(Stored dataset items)
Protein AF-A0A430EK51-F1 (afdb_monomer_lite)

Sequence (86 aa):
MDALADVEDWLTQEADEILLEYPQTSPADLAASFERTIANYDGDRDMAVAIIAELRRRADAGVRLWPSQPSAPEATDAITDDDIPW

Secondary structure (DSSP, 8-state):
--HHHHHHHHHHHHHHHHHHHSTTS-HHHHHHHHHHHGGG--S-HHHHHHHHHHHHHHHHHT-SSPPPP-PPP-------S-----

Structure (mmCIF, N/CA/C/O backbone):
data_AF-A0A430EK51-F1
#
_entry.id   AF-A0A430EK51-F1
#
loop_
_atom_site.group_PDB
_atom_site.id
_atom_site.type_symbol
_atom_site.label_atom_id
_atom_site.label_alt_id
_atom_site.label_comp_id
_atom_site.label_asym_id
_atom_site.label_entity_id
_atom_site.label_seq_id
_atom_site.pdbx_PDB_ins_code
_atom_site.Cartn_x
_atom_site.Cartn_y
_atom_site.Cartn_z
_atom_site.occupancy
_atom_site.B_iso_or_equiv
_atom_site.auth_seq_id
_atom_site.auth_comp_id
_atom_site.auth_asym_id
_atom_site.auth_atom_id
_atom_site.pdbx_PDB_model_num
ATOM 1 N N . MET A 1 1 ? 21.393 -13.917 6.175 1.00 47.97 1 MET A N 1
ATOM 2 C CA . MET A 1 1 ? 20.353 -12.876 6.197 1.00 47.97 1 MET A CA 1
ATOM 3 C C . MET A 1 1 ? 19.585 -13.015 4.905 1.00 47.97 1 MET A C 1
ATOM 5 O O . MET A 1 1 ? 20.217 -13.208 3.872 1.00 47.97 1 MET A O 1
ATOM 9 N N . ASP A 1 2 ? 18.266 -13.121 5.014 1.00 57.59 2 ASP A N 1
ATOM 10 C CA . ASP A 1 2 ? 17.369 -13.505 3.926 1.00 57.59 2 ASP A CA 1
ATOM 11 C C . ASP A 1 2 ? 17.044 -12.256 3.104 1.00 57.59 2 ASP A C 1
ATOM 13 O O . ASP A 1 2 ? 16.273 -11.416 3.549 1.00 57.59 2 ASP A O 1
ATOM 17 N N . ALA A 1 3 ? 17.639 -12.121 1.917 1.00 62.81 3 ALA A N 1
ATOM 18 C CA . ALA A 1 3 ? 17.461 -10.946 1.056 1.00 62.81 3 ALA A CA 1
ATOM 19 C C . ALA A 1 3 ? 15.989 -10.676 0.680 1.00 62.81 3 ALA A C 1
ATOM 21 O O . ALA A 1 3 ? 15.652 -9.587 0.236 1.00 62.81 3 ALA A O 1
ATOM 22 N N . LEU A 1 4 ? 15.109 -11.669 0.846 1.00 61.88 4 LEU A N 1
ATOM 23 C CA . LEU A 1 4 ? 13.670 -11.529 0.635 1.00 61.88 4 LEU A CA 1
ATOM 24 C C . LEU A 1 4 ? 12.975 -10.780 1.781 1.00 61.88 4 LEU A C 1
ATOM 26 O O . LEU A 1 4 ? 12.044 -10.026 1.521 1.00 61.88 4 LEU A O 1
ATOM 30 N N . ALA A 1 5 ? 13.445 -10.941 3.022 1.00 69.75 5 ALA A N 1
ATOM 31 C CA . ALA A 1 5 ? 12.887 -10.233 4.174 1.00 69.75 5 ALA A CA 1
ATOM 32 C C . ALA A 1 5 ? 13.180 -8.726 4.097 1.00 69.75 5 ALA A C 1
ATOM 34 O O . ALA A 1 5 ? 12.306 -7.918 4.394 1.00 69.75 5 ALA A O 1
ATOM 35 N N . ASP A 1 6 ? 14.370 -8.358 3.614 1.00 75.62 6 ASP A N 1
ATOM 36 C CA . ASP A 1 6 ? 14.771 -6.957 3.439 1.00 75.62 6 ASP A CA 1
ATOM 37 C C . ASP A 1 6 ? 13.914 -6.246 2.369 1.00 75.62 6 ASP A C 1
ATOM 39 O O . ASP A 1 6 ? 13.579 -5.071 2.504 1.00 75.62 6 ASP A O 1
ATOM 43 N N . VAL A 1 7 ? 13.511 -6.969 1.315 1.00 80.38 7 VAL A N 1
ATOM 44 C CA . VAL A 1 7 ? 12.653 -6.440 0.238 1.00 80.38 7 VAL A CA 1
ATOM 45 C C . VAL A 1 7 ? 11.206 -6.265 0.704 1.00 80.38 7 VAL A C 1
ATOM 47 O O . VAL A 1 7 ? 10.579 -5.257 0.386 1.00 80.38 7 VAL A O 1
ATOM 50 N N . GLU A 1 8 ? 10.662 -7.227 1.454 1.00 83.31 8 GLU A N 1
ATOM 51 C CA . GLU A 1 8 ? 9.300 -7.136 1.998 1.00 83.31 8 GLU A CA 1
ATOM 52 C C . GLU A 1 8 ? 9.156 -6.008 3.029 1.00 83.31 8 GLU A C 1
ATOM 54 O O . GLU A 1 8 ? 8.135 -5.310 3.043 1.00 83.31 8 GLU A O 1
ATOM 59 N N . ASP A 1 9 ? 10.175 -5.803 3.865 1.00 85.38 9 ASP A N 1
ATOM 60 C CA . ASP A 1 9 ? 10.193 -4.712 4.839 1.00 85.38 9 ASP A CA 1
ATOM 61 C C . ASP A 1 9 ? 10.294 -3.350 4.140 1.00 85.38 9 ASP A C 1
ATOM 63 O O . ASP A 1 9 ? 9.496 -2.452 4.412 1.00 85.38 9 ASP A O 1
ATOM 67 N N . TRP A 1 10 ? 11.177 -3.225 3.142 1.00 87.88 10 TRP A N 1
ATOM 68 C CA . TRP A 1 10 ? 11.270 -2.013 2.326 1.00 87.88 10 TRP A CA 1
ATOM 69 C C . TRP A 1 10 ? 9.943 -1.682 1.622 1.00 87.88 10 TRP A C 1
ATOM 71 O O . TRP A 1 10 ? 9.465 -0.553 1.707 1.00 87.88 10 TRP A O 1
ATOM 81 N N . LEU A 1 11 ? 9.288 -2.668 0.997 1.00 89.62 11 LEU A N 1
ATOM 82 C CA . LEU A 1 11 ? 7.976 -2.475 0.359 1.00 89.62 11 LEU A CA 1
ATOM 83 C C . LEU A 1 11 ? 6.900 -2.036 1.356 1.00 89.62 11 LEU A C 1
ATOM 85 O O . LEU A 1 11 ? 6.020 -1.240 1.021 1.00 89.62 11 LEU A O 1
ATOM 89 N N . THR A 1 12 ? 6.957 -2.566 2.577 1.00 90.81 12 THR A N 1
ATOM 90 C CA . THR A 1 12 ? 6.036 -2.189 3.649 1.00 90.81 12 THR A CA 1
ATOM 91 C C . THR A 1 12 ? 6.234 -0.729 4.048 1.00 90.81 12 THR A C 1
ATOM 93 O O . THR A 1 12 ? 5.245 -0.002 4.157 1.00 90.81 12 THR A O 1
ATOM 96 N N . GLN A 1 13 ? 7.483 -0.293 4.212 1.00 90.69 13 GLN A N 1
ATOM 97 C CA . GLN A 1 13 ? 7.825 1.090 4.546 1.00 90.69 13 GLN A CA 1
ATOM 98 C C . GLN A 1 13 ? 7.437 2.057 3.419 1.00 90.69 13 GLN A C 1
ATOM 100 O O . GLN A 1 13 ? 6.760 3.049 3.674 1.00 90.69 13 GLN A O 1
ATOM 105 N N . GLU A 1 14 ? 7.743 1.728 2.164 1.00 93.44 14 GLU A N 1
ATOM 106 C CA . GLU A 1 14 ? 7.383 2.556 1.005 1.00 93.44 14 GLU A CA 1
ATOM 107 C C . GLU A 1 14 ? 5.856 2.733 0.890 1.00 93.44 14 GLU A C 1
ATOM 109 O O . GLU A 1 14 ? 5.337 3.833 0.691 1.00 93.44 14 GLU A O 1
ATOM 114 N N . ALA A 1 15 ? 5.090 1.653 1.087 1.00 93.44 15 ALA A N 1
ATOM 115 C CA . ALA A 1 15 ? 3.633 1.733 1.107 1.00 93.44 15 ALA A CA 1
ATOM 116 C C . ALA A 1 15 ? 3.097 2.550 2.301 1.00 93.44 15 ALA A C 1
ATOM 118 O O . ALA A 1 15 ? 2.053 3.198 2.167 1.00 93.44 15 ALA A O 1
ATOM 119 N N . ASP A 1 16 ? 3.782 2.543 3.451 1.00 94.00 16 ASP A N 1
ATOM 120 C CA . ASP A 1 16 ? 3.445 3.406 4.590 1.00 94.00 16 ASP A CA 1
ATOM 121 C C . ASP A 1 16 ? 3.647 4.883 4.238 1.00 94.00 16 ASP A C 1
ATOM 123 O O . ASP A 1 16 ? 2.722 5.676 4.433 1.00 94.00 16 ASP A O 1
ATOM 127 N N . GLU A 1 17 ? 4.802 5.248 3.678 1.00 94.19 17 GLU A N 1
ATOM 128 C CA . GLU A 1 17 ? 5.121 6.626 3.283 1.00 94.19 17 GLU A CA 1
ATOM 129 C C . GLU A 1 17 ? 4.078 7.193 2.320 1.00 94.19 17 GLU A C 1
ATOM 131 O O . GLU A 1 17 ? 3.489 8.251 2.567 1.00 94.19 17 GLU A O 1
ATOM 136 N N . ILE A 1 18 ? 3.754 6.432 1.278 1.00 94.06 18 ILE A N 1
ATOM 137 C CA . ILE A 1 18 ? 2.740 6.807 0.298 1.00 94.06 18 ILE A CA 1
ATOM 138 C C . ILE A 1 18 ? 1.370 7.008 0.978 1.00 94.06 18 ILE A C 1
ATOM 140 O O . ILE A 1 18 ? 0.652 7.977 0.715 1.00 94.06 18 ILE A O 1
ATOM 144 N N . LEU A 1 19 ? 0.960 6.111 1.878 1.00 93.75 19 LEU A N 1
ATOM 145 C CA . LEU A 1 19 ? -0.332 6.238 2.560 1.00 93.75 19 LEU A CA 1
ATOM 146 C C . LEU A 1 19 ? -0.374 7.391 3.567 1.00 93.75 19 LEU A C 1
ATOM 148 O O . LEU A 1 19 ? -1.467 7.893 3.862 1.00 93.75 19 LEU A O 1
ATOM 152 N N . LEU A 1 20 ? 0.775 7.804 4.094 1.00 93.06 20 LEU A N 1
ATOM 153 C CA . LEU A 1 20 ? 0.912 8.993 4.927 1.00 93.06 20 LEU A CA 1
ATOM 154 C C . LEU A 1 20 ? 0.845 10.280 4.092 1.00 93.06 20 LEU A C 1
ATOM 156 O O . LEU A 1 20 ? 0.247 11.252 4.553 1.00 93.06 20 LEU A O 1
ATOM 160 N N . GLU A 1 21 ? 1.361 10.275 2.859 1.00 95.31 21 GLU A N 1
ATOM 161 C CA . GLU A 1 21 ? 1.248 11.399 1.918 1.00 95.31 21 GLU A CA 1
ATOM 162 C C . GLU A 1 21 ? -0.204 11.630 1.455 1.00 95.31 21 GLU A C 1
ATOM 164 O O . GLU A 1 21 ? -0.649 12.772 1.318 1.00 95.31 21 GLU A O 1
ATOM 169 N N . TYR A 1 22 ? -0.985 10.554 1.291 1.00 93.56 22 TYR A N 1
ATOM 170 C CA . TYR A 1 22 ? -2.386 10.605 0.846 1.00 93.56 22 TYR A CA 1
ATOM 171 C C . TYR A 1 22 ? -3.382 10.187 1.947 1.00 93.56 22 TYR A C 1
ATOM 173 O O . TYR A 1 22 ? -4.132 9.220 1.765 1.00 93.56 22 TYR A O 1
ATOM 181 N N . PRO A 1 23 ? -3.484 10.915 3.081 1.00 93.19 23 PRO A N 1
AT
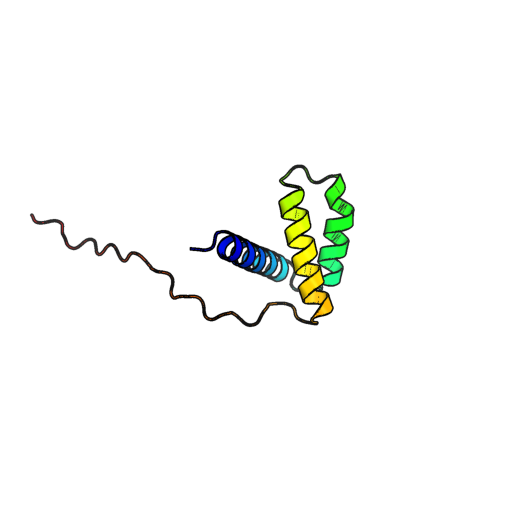OM 182 C CA . PRO A 1 23 ? -4.214 10.466 4.274 1.00 93.19 23 PRO A CA 1
ATOM 183 C C . PRO A 1 23 ? -5.725 10.297 4.059 1.00 93.19 23 PRO A C 1
ATOM 185 O O . PRO A 1 23 ? -6.378 9.567 4.800 1.00 93.19 23 PRO A O 1
ATOM 188 N N . GLN A 1 24 ? -6.286 10.966 3.049 1.00 94.31 24 GLN A N 1
ATOM 189 C CA . GLN A 1 24 ? -7.716 10.920 2.723 1.00 94.31 24 GLN A CA 1
ATOM 190 C C . GLN A 1 24 ? -8.079 9.810 1.729 1.00 94.31 24 GLN A C 1
ATOM 192 O O . GLN A 1 24 ? -9.259 9.536 1.525 1.00 94.31 24 GLN A O 1
ATOM 197 N N . THR A 1 25 ? -7.086 9.168 1.111 1.00 95.50 25 THR A N 1
ATOM 198 C CA . THR A 1 25 ? -7.302 8.130 0.098 1.00 95.50 25 THR A CA 1
ATOM 199 C C . THR A 1 25 ? -7.145 6.760 0.734 1.00 95.50 25 THR A C 1
ATOM 201 O O . THR A 1 25 ? -6.200 6.533 1.491 1.00 95.50 25 THR A O 1
ATOM 204 N N . SER A 1 26 ? -8.068 5.837 0.470 1.00 96.31 26 SER A N 1
ATOM 205 C CA . SER A 1 26 ? -7.954 4.465 0.974 1.00 96.31 26 SER A CA 1
ATOM 206 C C . SER A 1 26 ? -6.847 3.689 0.234 1.00 96.31 26 SER A C 1
ATOM 208 O O . SER A 1 26 ? -6.550 4.021 -0.916 1.00 96.31 26 SER A O 1
ATOM 210 N N . PRO A 1 27 ? -6.255 2.633 0.831 1.00 97.19 27 PRO A N 1
ATOM 211 C CA . PRO A 1 27 ? -5.300 1.776 0.121 1.00 97.19 27 PRO A CA 1
ATOM 212 C C . PRO A 1 27 ? -5.861 1.200 -1.187 1.00 97.19 27 PRO A C 1
ATOM 214 O O . PRO A 1 27 ? -5.154 1.146 -2.189 1.00 97.19 27 PRO A O 1
ATOM 217 N N . ALA A 1 28 ? -7.153 0.848 -1.206 1.00 97.44 28 ALA A N 1
ATOM 218 C CA . ALA A 1 28 ? -7.834 0.343 -2.396 1.00 97.44 28 ALA A CA 1
ATOM 219 C C . ALA A 1 28 ? -7.907 1.392 -3.517 1.00 97.44 28 ALA A C 1
ATOM 221 O O . ALA A 1 28 ? -7.582 1.098 -4.668 1.00 97.44 28 ALA A O 1
ATOM 222 N N . ASP A 1 29 ? -8.305 2.622 -3.184 1.00 97.56 29 ASP A N 1
ATOM 223 C CA . ASP A 1 29 ? -8.407 3.711 -4.160 1.00 97.56 29 ASP A CA 1
ATOM 224 C C . ASP A 1 29 ? -7.036 4.103 -4.708 1.00 97.56 29 ASP A C 1
ATOM 226 O O . ASP A 1 29 ? -6.902 4.417 -5.894 1.00 97.56 29 ASP A O 1
ATOM 230 N N . LEU A 1 30 ? -6.011 4.059 -3.855 1.00 96.31 30 LEU A N 1
ATOM 231 C CA . LEU A 1 30 ? -4.650 4.382 -4.243 1.00 96.31 30 LEU A CA 1
ATOM 232 C C . LEU A 1 30 ? -4.060 3.318 -5.177 1.00 96.31 30 LEU A C 1
ATOM 234 O O . LEU A 1 30 ? -3.550 3.667 -6.242 1.00 96.31 30 LEU A O 1
ATOM 238 N N . ALA A 1 31 ? -4.226 2.033 -4.842 1.00 97
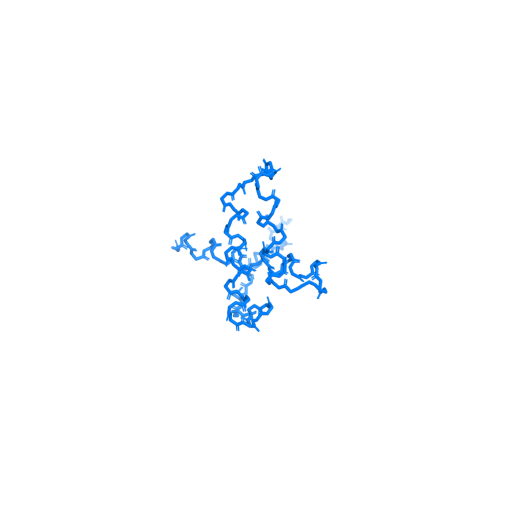.12 31 ALA A N 1
ATOM 239 C CA . ALA A 1 31 ? -3.845 0.922 -5.713 1.00 97.12 31 ALA A CA 1
ATOM 240 C C . ALA A 1 31 ? -4.528 1.036 -7.084 1.00 97.12 31 ALA A C 1
ATOM 242 O O . ALA A 1 31 ? -3.866 1.024 -8.120 1.00 97.12 31 ALA A O 1
ATOM 243 N N . ALA A 1 32 ? -5.846 1.265 -7.096 1.00 97.19 32 ALA A N 1
ATOM 244 C CA . ALA A 1 32 ? -6.604 1.446 -8.329 1.00 97.19 32 ALA A CA 1
ATOM 245 C C . ALA A 1 32 ? -6.154 2.680 -9.131 1.00 97.19 32 ALA A C 1
ATOM 247 O O . ALA A 1 32 ? -6.244 2.686 -10.358 1.00 97.19 32 ALA A O 1
ATOM 248 N N . SER A 1 33 ? -5.696 3.743 -8.465 1.00 95.44 33 SER A N 1
ATOM 249 C CA . SER A 1 33 ? -5.134 4.921 -9.129 1.00 95.44 33 SER A CA 1
ATOM 250 C C . SER A 1 33 ? -3.811 4.592 -9.820 1.00 95.44 33 SER A C 1
ATOM 252 O O . SER A 1 33 ? -3.665 4.854 -11.014 1.00 95.44 33 SER A O 1
ATOM 254 N N . PHE A 1 34 ? -2.887 3.950 -9.104 1.00 94.62 34 PHE A N 1
ATOM 255 C CA . PHE A 1 34 ? -1.580 3.564 -9.634 1.00 94.62 34 PHE A CA 1
ATOM 256 C C . PHE A 1 34 ? -1.686 2.538 -10.764 1.00 94.62 34 PHE A C 1
ATOM 258 O O . PHE A 1 34 ? -0.996 2.655 -11.772 1.00 94.62 34 PHE A O 1
ATOM 265 N N . GLU A 1 35 ? -2.619 1.593 -10.686 1.00 95.56 35 GLU A N 1
ATOM 266 C CA . GLU A 1 35 ? -2.886 0.651 -11.779 1.00 95.56 35 GLU A CA 1
ATOM 267 C C . GLU A 1 35 ? -3.312 1.332 -13.080 1.00 95.56 35 GLU A C 1
ATOM 269 O O . GLU A 1 35 ? -2.981 0.855 -14.165 1.00 95.56 35 GLU A O 1
ATOM 274 N N . ARG A 1 36 ? -4.035 2.455 -13.007 1.00 95.19 36 ARG A N 1
ATOM 275 C CA . ARG A 1 36 ? -4.418 3.209 -14.211 1.00 95.19 36 ARG A CA 1
ATOM 276 C C . ARG A 1 36 ? -3.234 3.944 -14.828 1.00 95.19 36 ARG A C 1
ATOM 278 O O . ARG A 1 36 ? -3.252 4.208 -16.029 1.00 95.19 36 ARG A O 1
ATOM 285 N N . THR A 1 37 ? -2.228 4.295 -14.031 1.00 92.38 37 THR A N 1
ATOM 286 C CA . THR A 1 37 ? -1.074 5.085 -14.477 1.00 92.38 37 THR A CA 1
ATOM 287 C C . THR A 1 37 ? 0.168 4.240 -14.763 1.00 92.38 37 THR A C 1
ATOM 289 O O . THR A 1 37 ? 1.039 4.710 -15.491 1.00 92.38 37 THR A O 1
ATOM 292 N N . ILE A 1 38 ? 0.220 2.979 -14.311 1.00 91.75 38 ILE A N 1
ATOM 293 C CA . ILE A 1 38 ? 1.369 2.057 -14.432 1.00 91.75 38 ILE A CA 1
ATOM 294 C C . ILE A 1 38 ? 1.883 1.891 -15.871 1.00 91.75 38 ILE A C 1
ATOM 296 O O . ILE A 1 38 ? 3.083 1.753 -16.109 1.00 91.75 38 ILE A O 1
ATOM 300 N N . ALA A 1 39 ? 0.983 1.940 -16.857 1.00 87.88 39 ALA A N 1
ATOM 301 C CA . ALA A 1 39 ? 1.334 1.818 -18.270 1.00 87.88 39 ALA A CA 1
ATOM 302 C C . ALA A 1 39 ? 2.195 2.992 -18.766 1.00 87.88 39 ALA A C 1
ATOM 304 O O . ALA A 1 39 ? 2.989 2.817 -19.689 1.00 87.88 39 ALA A O 1
ATOM 305 N N . ASN A 1 40 ? 2.056 4.156 -18.127 1.00 90.62 40 ASN A N 1
ATOM 306 C CA . ASN A 1 40 ? 2.763 5.394 -18.446 1.00 90.62 40 ASN A CA 1
ATOM 307 C C . ASN A 1 40 ? 3.867 5.726 -17.428 1.00 90.62 40 ASN A C 1
ATOM 309 O O . ASN A 1 40 ? 4.476 6.786 -17.535 1.00 90.62 40 ASN A O 1
ATOM 313 N N . TYR A 1 41 ? 4.101 4.861 -16.438 1.00 88.12 41 TYR A N 1
ATOM 314 C CA . TYR A 1 41 ? 5.175 5.032 -15.465 1.00 88.12 41 TYR A CA 1
ATOM 315 C C . TYR A 1 41 ? 6.530 4.765 -16.135 1.00 88.12 41 TYR A C 1
ATOM 317 O O . TYR A 1 41 ? 6.692 3.737 -16.800 1.00 88.12 41 TYR A O 1
ATOM 325 N N . ASP A 1 42 ? 7.465 5.706 -15.998 1.00 89.56 42 ASP A N 1
ATOM 326 C CA . ASP A 1 42 ? 8.799 5.678 -16.615 1.00 89.56 42 ASP A CA 1
ATOM 327 C C . ASP A 1 42 ? 9.891 5.104 -15.695 1.00 89.56 42 ASP A C 1
ATOM 329 O O . ASP A 1 42 ? 10.994 4.818 -16.163 1.00 89.56 42 ASP A O 1
ATOM 333 N N . GLY A 1 43 ? 9.576 4.917 -14.411 1.00 88.94 43 GLY A N 1
ATOM 334 C CA . GLY A 1 43 ? 10.446 4.295 -13.421 1.00 88.94 43 GLY A CA 1
ATOM 335 C C . GLY A 1 43 ? 10.413 2.765 -13.456 1.00 88.94 43 GLY A C 1
ATOM 336 O O . GLY A 1 43 ? 10.026 2.134 -14.443 1.00 88.94 43 GLY A O 1
ATOM 337 N N . ASP A 1 44 ? 10.813 2.154 -12.341 1.00 90.19 44 ASP A N 1
ATOM 338 C CA . ASP A 1 44 ? 10.803 0.700 -12.196 1.00 90.19 44 ASP A CA 1
ATOM 339 C C . ASP A 1 44 ? 9.366 0.170 -12.074 1.00 90.19 44 ASP A C 1
ATOM 341 O O . ASP A 1 44 ? 8.687 0.309 -11.051 1.00 90.19 44 ASP A O 1
ATOM 345 N N . ARG A 1 45 ? 8.884 -0.437 -13.159 1.00 91.12 45 ARG A N 1
ATOM 346 C CA . ARG A 1 45 ? 7.526 -0.972 -13.230 1.00 91.12 45 ARG A CA 1
ATOM 347 C C . ARG A 1 45 ? 7.319 -2.166 -12.301 1.00 91.12 45 ARG A C 1
ATOM 349 O O . ARG A 1 45 ? 6.219 -2.299 -11.771 1.00 91.12 45 ARG A O 1
ATOM 356 N N . ASP A 1 46 ? 8.325 -3.011 -12.106 1.00 91.31 46 ASP A N 1
ATOM 357 C CA . ASP A 1 46 ? 8.191 -4.191 -11.248 1.00 91.31 46 ASP A CA 1
ATOM 358 C C . ASP A 1 46 ? 8.063 -3.755 -9.785 1.00 91.31 46 ASP A C 1
ATOM 360 O O . ASP A 1 46 ? 7.191 -4.243 -9.061 1.00 91.31 46 ASP A O 1
ATOM 364 N N . MET A 1 47 ? 8.836 -2.741 -9.390 1.00 88.94 47 MET A N 1
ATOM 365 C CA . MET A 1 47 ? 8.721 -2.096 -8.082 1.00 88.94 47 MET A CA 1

▶ **Task requirements**: One stretch of the lines above is wanted, from the line that contains "ATOM 97 C CA" through the line that contains "ATOM 118 O O". Output it exactly.

▶ **Result for this task**:
ATOM 97 C CA . GLN A 1 13 ? 7.825 1.090 4.546 1.00 90.69 13 GLN A CA 1
ATOM 98 C C . GLN A 1 13 ? 7.437 2.057 3.419 1.00 90.69 13 GLN A C 1
ATOM 100 O O . GLN A 1 13 ? 6.760 3.049 3.674 1.00 90.69 13 GLN A O 1
ATOM 105 N N . GLU A 1 14 ? 7.743 1.728 2.164 1.00 93.44 14 GLU A N 1
ATOM 106 C CA . GLU A 1 14 ? 7.383 2.556 1.005 1.00 93.44 14 GLU A CA 1
ATOM 107 C C . GLU A 1 14 ? 5.856 2.733 0.890 1.00 93.44 14 GLU A C 1
ATOM 109 O O . GLU A 1 14 ? 5.337 3.833 0.691 1.00 93.44 14 GLU A O 1
ATOM 114 N N . ALA A 1 15 ? 5.090 1.653 1.087 1.00 93.44 15 ALA A N 1
ATOM 115 C CA . ALA A 1 15 ? 3.633 1.733 1.107 1.00 93.44 15 ALA A CA 1
ATOM 116 C C . ALA A 1 15 ? 3.097 2.550 2.301 1.00 93.44 15 ALA A C 1
ATOM 118 O O . ALA A 1 15 ? 2.053 3.198 2.167 1.00 93.44 15 ALA A O 1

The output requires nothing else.